The bond wire structures discussed above meet JEDEC standard specifications. As shown in FIG. 3, each bond wire includes vertical (h2), horizontal (d/8) and diagonal sections (d-d/8), wherein the length of horizontal section is ⅛ of a parameter d measured from the locations of the bond wire end points. Z=0 refers to the bottom plane of the package; h3 is the thickness of the package; h1 is the height of the die and the package; and h2 is the height of bond wire measured from the die pad. Usually, bond wires originating from inner die pads (21) to any row of the bond finger pads (26, 27) have different height from those originating from outer die pads (22). Each bond wire in this modeling is described by the JEDEC standard geometry parameters.

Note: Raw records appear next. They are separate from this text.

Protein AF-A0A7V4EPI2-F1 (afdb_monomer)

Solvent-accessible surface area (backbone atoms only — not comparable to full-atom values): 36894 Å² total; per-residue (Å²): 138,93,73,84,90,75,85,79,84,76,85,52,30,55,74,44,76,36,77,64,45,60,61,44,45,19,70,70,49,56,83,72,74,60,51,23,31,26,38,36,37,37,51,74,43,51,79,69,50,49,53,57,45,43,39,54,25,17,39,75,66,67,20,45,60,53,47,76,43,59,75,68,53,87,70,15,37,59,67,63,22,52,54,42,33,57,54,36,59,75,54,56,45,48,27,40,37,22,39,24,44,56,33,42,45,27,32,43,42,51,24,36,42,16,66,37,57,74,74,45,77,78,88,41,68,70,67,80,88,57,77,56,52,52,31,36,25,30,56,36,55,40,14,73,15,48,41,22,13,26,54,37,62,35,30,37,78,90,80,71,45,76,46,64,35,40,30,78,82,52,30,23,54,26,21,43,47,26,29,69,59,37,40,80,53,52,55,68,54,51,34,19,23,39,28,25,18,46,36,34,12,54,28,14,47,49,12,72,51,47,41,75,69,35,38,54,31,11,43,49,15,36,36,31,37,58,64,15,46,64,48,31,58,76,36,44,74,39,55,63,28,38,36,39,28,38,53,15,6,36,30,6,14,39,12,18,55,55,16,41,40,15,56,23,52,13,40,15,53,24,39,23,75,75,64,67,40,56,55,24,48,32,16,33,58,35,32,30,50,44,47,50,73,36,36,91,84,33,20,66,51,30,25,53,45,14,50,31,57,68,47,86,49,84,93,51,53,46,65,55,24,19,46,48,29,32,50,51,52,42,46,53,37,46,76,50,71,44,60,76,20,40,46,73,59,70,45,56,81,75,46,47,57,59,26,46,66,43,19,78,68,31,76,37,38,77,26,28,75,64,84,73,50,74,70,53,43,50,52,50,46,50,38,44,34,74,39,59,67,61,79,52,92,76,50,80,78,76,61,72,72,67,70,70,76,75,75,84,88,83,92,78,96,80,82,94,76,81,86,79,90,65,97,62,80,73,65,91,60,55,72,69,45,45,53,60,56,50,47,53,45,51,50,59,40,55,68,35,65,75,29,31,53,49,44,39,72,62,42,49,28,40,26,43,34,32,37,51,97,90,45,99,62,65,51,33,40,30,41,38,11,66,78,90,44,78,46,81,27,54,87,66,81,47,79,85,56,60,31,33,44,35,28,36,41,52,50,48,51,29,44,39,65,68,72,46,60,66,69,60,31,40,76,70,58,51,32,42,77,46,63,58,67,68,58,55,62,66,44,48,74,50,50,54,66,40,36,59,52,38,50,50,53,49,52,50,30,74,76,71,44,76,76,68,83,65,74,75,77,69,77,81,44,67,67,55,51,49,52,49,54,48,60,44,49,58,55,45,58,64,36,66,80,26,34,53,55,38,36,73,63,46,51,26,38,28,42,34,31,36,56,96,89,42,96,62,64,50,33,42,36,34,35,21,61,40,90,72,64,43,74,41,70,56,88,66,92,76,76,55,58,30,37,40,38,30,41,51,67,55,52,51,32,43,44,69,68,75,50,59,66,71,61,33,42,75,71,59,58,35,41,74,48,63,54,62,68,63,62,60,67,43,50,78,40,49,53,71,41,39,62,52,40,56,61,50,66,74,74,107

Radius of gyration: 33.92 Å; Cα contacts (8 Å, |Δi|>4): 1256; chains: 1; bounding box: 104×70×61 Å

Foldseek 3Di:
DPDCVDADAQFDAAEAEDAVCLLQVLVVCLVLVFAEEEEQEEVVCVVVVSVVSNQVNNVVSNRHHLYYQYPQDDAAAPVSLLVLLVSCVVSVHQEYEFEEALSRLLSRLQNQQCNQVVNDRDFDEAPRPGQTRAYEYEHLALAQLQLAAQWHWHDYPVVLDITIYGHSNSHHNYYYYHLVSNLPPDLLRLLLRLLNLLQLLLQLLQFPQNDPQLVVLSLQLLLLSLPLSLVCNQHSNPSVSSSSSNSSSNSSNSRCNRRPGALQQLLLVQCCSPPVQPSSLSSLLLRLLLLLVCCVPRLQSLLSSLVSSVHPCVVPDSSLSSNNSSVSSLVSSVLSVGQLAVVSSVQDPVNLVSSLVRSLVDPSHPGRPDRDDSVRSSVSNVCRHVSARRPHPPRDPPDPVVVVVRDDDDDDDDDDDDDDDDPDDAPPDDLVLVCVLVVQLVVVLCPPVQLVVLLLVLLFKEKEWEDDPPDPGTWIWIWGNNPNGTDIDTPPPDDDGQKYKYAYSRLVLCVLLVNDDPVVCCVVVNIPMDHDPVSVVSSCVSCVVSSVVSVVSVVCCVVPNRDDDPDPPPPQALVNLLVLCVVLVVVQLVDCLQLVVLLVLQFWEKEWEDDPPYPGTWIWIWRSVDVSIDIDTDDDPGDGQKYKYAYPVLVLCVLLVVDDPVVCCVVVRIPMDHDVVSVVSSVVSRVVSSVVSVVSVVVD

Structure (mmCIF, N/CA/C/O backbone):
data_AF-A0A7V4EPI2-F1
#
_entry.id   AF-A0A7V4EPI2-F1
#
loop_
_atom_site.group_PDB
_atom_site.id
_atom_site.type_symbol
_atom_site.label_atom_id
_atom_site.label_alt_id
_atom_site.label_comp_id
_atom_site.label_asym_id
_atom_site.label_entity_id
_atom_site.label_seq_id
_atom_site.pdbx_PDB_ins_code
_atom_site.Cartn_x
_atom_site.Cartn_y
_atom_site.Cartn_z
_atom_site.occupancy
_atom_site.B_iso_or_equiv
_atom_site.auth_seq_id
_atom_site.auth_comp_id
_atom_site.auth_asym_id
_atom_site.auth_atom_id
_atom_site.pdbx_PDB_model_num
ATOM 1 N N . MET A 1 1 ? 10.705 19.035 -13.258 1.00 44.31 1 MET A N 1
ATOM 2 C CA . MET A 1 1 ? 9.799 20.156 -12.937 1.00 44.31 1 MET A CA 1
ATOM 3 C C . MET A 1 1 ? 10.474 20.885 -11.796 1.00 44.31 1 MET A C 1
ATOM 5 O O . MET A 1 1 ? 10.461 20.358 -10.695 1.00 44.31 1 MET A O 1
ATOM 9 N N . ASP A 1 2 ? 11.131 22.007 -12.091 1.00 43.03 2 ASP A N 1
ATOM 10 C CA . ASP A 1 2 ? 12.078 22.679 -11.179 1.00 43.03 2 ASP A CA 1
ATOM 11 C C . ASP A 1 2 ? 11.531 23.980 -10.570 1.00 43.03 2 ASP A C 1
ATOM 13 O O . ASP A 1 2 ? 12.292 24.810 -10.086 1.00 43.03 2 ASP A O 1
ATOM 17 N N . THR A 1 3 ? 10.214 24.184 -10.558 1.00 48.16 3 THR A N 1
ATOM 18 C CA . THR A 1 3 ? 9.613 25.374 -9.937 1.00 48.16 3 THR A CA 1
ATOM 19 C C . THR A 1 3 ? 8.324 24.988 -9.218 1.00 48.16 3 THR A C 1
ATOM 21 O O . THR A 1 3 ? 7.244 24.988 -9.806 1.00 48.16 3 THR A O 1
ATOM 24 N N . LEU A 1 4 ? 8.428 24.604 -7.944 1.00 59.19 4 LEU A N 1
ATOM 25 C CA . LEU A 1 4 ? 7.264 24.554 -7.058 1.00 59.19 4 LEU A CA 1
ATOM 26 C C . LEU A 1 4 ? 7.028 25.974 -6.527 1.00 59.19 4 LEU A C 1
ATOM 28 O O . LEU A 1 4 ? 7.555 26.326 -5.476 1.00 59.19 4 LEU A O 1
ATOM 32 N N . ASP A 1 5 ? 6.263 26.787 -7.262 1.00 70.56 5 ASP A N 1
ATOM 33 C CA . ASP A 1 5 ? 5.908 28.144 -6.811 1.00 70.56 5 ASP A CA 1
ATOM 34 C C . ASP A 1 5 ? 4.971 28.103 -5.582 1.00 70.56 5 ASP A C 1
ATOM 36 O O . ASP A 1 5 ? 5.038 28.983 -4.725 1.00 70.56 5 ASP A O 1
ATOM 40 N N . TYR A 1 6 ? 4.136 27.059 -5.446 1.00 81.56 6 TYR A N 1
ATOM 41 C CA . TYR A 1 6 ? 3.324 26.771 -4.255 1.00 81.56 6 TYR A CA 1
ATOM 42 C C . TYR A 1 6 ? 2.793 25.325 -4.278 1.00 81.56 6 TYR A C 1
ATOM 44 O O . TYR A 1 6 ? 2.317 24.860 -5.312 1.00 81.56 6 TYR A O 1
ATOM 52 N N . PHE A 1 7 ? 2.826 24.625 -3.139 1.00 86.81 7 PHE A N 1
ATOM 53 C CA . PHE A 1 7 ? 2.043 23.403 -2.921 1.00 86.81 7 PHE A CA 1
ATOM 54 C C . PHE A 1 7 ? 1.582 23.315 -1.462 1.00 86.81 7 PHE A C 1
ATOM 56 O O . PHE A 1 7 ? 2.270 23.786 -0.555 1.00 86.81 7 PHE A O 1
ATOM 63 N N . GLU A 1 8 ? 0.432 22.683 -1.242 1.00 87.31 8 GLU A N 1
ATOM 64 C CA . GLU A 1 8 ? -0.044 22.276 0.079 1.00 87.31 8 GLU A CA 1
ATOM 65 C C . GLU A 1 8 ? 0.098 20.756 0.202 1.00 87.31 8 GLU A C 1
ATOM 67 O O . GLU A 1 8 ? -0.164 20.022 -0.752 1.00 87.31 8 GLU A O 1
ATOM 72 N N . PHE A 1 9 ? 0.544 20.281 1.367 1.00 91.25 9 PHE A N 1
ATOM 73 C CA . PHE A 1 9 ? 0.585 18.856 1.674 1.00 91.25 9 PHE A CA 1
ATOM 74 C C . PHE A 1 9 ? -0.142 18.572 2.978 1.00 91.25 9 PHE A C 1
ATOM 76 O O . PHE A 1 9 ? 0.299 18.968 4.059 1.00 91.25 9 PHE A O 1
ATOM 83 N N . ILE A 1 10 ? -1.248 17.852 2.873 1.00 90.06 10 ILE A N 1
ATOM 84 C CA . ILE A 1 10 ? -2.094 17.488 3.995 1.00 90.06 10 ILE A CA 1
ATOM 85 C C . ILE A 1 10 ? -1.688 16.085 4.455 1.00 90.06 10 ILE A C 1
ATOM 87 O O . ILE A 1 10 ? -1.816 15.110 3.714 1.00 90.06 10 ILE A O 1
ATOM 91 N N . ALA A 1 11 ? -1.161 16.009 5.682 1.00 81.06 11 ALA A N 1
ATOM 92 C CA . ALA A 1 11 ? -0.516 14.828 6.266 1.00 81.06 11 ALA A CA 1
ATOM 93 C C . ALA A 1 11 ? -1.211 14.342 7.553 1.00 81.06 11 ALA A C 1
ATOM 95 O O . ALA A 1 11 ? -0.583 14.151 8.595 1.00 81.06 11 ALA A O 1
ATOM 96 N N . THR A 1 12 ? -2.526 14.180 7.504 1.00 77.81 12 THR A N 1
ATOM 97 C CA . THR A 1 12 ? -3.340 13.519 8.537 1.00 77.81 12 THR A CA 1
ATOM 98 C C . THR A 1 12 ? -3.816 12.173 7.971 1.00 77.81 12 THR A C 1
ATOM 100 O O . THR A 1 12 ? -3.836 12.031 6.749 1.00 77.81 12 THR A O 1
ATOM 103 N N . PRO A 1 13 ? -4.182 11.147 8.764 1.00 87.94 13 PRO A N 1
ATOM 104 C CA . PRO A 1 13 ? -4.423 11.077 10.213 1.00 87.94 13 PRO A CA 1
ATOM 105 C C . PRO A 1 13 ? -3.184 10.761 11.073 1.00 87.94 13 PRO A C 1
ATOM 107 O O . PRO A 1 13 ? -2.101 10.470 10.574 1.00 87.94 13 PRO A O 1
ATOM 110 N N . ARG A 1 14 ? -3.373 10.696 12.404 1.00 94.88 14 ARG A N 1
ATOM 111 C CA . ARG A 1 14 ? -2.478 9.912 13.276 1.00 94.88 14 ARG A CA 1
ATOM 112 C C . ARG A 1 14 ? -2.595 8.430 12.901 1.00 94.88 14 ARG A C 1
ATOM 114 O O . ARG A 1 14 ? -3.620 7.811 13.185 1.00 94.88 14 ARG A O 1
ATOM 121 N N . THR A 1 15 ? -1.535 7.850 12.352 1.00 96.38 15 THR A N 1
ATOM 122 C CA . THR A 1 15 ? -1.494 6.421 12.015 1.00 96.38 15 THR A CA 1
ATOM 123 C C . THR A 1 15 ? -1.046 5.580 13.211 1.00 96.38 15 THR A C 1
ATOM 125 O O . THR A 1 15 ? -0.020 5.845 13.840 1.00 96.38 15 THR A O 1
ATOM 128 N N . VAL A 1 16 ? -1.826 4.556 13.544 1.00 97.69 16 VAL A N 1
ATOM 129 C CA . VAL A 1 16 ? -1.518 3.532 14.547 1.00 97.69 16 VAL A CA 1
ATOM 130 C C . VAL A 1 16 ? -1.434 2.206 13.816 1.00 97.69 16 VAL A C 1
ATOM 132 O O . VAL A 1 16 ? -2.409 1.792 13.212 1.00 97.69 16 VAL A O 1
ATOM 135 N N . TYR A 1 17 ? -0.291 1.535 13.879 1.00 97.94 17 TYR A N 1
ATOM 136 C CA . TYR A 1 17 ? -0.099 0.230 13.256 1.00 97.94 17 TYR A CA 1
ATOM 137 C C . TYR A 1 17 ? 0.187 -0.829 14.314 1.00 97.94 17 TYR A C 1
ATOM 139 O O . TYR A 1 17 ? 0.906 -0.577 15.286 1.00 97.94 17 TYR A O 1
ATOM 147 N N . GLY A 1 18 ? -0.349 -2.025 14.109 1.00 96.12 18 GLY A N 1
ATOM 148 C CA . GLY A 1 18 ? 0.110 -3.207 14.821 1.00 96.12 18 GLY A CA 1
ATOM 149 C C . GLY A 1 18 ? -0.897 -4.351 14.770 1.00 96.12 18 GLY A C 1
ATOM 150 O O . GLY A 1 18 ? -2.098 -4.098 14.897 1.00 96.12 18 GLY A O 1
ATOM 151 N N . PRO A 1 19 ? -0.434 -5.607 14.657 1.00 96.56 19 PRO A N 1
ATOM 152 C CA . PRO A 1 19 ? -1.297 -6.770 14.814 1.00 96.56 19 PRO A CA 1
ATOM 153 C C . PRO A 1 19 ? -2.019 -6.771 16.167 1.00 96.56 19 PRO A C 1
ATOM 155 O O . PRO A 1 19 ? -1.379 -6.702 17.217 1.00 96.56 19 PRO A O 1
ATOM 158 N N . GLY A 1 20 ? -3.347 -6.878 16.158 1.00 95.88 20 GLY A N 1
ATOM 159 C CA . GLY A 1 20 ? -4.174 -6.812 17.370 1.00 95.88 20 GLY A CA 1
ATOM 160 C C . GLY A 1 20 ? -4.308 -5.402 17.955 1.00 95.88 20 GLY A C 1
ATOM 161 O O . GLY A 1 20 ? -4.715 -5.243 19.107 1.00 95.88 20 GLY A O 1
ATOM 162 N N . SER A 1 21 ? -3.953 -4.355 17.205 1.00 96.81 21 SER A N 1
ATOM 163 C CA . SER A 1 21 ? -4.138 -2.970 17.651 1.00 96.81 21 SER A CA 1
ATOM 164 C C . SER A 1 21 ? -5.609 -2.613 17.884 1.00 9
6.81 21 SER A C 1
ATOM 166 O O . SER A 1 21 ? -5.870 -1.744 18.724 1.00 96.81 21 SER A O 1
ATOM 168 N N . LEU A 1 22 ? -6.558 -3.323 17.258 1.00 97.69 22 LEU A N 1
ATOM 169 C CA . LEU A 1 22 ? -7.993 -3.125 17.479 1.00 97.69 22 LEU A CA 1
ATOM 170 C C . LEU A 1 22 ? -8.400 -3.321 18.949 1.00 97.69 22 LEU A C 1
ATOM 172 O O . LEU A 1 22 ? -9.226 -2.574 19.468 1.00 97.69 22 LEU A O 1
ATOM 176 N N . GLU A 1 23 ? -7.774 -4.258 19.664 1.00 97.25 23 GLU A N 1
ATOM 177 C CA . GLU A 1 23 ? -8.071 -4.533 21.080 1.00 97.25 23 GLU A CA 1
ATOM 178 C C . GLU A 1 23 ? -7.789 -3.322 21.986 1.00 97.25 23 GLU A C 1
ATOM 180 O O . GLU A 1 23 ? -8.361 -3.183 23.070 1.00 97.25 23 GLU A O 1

The bond wire arrangements and structures are highly complex. Each signal bond wire can be a neighbor of another signal bond wire or power/ground wire. A signal bond wire can start from an inner die pad or an outer die pad, ending at the inner bond finger pad or outer bond finger pad. Although rules exist in removing some physically unrealistic geometry, the number of possible structures in real wire bond packages is exceedingly large. Therefore, modeling and simulating structures in high speed wire bond designs are essential for a fast and accurate estimate of the signal quality.

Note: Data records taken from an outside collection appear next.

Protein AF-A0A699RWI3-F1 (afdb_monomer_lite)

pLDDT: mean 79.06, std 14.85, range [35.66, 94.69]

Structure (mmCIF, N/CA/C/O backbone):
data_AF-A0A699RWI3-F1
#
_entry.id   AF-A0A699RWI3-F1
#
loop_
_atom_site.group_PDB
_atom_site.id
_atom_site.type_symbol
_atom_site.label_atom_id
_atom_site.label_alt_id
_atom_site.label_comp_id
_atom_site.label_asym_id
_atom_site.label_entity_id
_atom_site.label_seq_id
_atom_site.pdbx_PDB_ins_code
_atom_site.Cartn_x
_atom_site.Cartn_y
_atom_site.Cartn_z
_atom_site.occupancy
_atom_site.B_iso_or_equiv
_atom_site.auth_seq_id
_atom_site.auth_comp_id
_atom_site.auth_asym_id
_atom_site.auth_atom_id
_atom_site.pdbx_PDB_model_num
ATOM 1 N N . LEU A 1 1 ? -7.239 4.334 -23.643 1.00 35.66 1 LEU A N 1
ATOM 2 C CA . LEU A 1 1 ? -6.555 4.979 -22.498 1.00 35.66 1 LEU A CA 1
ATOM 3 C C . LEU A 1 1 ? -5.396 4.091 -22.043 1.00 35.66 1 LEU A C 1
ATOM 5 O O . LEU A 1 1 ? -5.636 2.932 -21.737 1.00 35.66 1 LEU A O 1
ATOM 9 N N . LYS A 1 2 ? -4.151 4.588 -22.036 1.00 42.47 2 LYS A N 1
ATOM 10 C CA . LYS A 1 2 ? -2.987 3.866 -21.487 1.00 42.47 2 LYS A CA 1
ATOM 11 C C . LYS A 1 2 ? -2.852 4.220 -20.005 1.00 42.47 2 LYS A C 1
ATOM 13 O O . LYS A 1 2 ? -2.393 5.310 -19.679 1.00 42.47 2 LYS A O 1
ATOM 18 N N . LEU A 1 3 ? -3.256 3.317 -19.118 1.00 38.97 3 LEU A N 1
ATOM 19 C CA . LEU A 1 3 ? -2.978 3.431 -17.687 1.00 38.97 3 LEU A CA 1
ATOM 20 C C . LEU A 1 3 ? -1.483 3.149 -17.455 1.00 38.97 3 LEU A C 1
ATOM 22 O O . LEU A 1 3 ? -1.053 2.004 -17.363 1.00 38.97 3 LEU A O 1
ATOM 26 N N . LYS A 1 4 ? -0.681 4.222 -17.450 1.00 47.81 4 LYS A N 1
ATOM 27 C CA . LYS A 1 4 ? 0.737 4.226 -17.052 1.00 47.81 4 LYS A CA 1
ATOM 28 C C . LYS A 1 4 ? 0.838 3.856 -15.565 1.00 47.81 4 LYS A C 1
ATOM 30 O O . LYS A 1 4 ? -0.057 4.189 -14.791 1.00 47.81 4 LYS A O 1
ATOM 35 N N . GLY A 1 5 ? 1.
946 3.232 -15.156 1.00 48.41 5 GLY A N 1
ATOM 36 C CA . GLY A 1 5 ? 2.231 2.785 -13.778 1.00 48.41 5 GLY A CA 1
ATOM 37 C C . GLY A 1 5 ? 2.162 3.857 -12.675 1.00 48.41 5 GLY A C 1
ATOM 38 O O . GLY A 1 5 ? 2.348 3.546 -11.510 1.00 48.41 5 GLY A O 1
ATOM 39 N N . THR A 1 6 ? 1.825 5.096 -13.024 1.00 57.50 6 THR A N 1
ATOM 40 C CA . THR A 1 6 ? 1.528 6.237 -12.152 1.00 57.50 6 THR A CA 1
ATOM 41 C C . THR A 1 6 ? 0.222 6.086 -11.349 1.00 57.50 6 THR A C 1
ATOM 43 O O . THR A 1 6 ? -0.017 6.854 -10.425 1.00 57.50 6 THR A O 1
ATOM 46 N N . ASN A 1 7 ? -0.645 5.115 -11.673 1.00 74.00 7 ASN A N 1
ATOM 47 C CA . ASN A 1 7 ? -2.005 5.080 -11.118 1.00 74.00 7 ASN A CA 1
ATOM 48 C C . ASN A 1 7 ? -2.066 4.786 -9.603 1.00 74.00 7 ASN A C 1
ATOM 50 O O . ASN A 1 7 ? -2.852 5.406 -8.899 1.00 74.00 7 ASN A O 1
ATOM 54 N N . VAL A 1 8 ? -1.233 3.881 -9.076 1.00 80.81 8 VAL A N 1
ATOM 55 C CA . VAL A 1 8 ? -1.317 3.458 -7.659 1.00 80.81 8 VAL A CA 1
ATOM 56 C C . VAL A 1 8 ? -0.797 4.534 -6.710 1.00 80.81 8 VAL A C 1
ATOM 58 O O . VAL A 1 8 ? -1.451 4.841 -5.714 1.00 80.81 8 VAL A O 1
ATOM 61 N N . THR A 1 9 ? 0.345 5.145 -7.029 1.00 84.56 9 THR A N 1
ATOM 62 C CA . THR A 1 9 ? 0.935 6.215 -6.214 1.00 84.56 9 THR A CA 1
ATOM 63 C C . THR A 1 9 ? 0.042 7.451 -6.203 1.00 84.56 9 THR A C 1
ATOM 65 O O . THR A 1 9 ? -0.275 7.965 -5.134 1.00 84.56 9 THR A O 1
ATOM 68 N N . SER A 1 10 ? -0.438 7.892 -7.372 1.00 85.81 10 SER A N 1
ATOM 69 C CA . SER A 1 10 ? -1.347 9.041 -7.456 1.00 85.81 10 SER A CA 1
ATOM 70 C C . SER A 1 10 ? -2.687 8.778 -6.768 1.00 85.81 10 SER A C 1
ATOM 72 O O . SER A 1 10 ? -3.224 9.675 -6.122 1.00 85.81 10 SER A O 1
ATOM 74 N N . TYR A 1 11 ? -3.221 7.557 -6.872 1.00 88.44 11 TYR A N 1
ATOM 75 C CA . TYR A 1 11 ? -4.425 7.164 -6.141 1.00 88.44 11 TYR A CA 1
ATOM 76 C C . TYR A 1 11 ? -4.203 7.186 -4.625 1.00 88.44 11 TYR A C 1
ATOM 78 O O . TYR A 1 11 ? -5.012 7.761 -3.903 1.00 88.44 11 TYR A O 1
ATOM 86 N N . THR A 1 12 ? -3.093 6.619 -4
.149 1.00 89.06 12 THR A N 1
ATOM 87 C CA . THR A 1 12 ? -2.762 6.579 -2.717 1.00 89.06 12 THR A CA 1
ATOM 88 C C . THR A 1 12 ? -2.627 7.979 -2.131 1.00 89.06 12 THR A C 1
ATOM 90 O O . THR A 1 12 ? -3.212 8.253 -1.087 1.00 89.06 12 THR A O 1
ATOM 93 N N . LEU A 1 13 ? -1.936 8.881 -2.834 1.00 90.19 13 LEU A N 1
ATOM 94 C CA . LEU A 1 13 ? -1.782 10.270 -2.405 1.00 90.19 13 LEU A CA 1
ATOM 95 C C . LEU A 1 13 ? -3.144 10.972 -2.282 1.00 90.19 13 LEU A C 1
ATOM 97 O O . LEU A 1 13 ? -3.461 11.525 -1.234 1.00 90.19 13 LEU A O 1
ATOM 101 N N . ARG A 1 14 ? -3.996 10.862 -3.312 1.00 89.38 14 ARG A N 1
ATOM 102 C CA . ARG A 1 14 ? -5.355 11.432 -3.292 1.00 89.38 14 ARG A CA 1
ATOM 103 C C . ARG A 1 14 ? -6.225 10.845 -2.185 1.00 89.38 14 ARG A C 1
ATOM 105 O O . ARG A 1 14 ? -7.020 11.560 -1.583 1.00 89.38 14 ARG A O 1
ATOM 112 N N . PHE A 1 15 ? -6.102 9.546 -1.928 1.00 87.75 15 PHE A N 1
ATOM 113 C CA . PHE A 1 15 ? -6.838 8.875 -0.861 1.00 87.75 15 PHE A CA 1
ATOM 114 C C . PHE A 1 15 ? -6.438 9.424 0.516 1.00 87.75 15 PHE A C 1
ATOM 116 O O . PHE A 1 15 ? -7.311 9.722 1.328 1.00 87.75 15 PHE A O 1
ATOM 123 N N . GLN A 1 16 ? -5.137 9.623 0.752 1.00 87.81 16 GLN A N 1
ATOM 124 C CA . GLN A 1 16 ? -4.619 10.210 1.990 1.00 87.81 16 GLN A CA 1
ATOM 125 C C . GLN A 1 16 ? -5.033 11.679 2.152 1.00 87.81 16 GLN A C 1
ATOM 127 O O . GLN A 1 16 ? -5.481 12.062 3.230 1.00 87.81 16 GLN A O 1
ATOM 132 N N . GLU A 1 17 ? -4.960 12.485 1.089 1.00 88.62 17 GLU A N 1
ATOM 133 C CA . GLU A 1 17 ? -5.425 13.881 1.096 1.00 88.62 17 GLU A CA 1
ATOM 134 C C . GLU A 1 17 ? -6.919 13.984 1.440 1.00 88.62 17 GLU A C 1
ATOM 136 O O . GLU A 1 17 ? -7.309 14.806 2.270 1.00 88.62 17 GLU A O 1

In high speed wire bond packages, electrical noise exists between any two bond wires, an undesired signal transition on one bond wire, referenced to as ‘victim’, may be induced by the signal transition on another bond wire, referenced to as ‘aggressor’. The existence of other bond wires affects the noise level. Parasitic L and C couplings between a victim bond wire and its aggressor are dominant in determining the noise on the victim wire. The inductance and capacitance couplings are basically electromagnetic (EM) effects existing among wires when currents and voltages add on wires. The EM field around the victim wire is greatly influenced by the distance between the victim-aggressor pair, the type of aggressor, and the existence of neighboring power/ground shields, and the like.
Therefore, there is a need to tackle EM coupling problems in an industrially realistic bond wire configuration for high speed high density bond wire packages that is adaptable for any generic noise analysis tool to promptly compute the noise level in a wire bond design.